## ACTION ITEM:
Give back only the lines in the records below from the one with "ATOM 49 O O" to the one with "ATOM 81 N N", both inclusive, word for word.

*** Opening DATA TO USE ***

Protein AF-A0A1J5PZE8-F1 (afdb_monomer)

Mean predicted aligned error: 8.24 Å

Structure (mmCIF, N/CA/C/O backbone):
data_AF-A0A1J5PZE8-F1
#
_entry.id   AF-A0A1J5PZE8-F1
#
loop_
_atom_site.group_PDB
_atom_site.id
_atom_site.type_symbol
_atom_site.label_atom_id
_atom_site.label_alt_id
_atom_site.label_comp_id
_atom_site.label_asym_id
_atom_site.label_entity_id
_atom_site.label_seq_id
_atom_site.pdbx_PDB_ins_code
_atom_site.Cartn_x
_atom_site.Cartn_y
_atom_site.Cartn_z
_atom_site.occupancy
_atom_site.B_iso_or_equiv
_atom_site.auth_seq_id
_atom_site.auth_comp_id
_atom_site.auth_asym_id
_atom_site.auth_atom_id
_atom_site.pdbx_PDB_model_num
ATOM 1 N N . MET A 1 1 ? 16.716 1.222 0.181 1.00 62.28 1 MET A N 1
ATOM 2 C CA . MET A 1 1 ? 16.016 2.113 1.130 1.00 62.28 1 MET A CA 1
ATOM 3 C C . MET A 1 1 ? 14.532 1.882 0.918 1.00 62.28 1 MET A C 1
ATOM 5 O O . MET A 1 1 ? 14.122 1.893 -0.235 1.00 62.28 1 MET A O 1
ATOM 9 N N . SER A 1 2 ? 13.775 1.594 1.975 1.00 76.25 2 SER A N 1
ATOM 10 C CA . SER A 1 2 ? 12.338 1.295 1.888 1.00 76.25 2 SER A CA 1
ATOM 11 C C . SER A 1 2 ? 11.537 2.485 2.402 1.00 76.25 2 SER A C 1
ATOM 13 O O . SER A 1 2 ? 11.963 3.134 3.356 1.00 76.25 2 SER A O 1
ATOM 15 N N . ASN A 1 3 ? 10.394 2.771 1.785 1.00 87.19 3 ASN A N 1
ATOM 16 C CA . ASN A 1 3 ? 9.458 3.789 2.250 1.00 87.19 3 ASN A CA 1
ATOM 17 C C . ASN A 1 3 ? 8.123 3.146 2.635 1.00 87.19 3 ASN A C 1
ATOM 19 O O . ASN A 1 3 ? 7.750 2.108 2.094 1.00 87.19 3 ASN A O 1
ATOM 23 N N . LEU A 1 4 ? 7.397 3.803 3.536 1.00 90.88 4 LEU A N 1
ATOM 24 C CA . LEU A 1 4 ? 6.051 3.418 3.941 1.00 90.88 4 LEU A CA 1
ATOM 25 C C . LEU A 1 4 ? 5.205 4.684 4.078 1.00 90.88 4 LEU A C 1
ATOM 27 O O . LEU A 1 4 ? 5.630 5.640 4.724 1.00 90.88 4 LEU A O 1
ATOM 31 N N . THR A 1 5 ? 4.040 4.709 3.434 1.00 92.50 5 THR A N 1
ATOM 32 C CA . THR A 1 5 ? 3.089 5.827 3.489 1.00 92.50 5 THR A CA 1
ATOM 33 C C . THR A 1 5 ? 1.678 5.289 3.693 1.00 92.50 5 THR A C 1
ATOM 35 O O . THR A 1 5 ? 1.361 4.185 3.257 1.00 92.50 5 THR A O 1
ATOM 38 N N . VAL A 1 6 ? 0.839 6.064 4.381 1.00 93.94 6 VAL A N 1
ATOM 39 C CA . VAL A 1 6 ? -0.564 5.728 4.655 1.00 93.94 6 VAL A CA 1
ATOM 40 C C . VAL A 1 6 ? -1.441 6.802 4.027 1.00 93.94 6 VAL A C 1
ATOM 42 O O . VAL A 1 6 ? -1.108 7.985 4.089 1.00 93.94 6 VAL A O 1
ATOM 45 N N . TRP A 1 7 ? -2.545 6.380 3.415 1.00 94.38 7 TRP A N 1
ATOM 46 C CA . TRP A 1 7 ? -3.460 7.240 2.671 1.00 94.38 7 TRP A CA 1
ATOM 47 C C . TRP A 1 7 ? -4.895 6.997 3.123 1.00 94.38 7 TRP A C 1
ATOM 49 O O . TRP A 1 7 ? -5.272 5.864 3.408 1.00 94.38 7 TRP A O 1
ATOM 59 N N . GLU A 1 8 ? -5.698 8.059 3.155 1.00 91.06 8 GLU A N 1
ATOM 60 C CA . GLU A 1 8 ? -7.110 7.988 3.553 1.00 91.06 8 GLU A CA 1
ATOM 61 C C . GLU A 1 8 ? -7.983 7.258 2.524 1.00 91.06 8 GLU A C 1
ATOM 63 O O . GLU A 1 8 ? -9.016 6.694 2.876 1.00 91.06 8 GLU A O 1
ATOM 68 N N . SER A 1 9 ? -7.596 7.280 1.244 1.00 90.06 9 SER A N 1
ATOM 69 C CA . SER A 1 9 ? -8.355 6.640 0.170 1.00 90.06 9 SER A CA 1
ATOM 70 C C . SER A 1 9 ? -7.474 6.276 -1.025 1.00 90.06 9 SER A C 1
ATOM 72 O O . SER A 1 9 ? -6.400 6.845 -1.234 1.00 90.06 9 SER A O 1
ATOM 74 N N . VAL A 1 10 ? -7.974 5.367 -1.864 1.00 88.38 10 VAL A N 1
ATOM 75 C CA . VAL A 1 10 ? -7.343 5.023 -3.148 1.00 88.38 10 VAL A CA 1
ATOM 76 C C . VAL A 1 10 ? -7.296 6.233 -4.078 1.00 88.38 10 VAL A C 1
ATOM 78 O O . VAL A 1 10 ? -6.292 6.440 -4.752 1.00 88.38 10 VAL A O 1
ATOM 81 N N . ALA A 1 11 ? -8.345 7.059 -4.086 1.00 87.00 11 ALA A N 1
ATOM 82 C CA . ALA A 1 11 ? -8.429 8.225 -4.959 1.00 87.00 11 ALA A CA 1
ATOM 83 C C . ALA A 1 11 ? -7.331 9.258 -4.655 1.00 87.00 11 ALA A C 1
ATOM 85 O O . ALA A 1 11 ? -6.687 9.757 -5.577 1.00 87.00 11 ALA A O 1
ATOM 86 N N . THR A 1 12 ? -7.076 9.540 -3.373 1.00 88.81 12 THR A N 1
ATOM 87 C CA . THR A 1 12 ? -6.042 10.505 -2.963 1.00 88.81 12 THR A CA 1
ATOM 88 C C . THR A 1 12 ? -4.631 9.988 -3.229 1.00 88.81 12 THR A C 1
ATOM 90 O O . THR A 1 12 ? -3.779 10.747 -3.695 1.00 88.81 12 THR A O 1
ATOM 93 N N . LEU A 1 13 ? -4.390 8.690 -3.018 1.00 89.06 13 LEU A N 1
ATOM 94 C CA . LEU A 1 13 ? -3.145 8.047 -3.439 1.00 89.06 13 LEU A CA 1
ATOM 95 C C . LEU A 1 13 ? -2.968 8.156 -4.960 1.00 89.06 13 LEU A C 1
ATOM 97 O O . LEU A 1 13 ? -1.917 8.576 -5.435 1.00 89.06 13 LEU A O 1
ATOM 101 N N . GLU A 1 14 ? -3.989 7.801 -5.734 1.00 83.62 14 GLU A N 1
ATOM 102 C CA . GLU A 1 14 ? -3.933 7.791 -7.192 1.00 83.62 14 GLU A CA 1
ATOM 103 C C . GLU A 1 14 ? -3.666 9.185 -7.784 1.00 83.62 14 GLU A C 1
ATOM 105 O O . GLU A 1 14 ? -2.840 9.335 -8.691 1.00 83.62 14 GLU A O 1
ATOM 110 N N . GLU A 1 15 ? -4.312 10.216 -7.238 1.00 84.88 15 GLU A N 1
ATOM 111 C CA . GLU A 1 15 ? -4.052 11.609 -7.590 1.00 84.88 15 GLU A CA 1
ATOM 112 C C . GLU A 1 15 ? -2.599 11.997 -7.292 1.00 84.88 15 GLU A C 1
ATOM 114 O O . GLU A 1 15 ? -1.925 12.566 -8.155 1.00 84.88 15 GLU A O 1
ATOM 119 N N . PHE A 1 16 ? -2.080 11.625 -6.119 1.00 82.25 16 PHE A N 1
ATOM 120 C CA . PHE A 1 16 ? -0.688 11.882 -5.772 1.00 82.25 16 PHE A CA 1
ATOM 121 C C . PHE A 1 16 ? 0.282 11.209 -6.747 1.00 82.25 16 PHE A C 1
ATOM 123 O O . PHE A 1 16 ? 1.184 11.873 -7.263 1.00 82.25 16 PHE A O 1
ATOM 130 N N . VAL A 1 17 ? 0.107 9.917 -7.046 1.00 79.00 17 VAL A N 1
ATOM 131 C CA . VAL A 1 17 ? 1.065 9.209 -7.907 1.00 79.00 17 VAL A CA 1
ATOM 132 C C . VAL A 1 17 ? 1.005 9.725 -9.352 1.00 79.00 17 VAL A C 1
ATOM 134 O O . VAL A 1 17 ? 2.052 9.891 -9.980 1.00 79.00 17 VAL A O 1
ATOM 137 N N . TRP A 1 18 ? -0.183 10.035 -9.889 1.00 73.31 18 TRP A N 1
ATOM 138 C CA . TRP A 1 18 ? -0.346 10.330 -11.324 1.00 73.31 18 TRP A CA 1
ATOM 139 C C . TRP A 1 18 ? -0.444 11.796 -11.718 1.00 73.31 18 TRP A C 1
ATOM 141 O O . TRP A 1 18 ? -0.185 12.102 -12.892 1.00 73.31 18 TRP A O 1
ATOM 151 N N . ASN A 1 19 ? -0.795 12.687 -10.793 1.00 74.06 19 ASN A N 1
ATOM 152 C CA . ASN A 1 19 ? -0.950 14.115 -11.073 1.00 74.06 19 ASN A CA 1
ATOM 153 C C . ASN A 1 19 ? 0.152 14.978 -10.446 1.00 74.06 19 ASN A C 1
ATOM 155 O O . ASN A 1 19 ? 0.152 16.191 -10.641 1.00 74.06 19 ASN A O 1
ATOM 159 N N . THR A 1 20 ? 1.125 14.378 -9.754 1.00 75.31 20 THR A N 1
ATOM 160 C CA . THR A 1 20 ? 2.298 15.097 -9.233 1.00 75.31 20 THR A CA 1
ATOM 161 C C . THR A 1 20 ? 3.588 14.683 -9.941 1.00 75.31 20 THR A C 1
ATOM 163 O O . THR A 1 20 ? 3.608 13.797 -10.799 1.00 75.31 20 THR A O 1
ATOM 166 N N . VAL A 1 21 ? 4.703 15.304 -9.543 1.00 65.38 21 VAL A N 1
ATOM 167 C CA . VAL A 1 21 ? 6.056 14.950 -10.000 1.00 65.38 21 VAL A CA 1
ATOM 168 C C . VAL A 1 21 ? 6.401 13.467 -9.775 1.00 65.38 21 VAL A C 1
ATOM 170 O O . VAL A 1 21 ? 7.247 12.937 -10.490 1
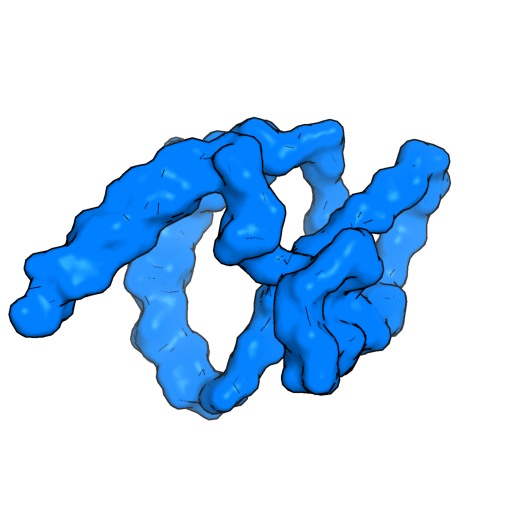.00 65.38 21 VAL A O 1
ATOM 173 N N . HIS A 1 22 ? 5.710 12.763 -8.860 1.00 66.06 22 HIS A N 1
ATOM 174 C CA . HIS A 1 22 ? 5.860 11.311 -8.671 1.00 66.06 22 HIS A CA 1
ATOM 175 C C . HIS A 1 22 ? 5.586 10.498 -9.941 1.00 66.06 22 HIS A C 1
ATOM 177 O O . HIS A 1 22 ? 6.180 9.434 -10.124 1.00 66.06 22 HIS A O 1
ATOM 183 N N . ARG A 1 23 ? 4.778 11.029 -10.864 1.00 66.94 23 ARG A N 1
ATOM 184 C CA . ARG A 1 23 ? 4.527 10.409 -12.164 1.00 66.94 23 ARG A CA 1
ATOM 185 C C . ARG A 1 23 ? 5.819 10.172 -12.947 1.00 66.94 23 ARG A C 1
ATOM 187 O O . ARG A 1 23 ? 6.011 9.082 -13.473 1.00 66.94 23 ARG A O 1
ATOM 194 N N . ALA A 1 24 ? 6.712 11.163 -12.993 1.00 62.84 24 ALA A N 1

*** Closing DATA TO USE ***

## ANSWER FOR THE TASK:
ATOM 49 O O . TRP A 1 7 ? -5.272 5.864 3.408 1.00 94.38 7 TRP A O 1
ATOM 59 N N . GLU A 1 8 ? -5.698 8.059 3.155 1.00 91.06 8 GLU A N 1
ATOM 60 C CA . GLU A 1 8 ? -7.110 7.988 3.553 1.00 91.06 8 GLU A CA 1
ATOM 61 C C . GLU A 1 8 ? -7.983 7.258 2.524 1.00 91.06 8 GLU A C 1
ATOM 63 O O . GLU A 1 8 ? -9.016 6.694 2.876 1.00 91.06 8 GLU A O 1
ATOM 68 N N . SER A 1 9 ? -7.596 7.280 1.244 1.00 90.06 9 SER A N 1
ATOM 69 C CA . SER A 1 9 ? -8.355 6.640 0.170 1.00 90.06 9 SER A CA 1
ATOM 70 C C . SER A 1 9 ? -7.474 6.276 -1.025 1.00 90.06 9 SER A C 1
ATOM 72 O O . SER A 1 9 ? -6.400 6.845 -1.234 1.00 90.06 9 SER A O 1
ATOM 74 N N . VAL A 1 10 ? -7.974 5.367 -1.864 1.00 88.38 10 VAL A N 1
ATOM 75 C CA . VAL A 1 10 ? -7.343 5.023 -3.148 1.00 88.38 10 VAL A CA 1
ATOM 76 C C . VAL A 1 10 ? -7.296 6.233 -4.078 1.00 88.38 10 VAL A C 1
ATOM 78 O O . VAL A 1 10 ? -6.292 6.440 -4.752 1.00 88.38 10 VAL A O 1
ATOM 81 N N . ALA A 1 11 ? -8.345 7.059 -4.086 1.00 87.00 11 ALA A N 1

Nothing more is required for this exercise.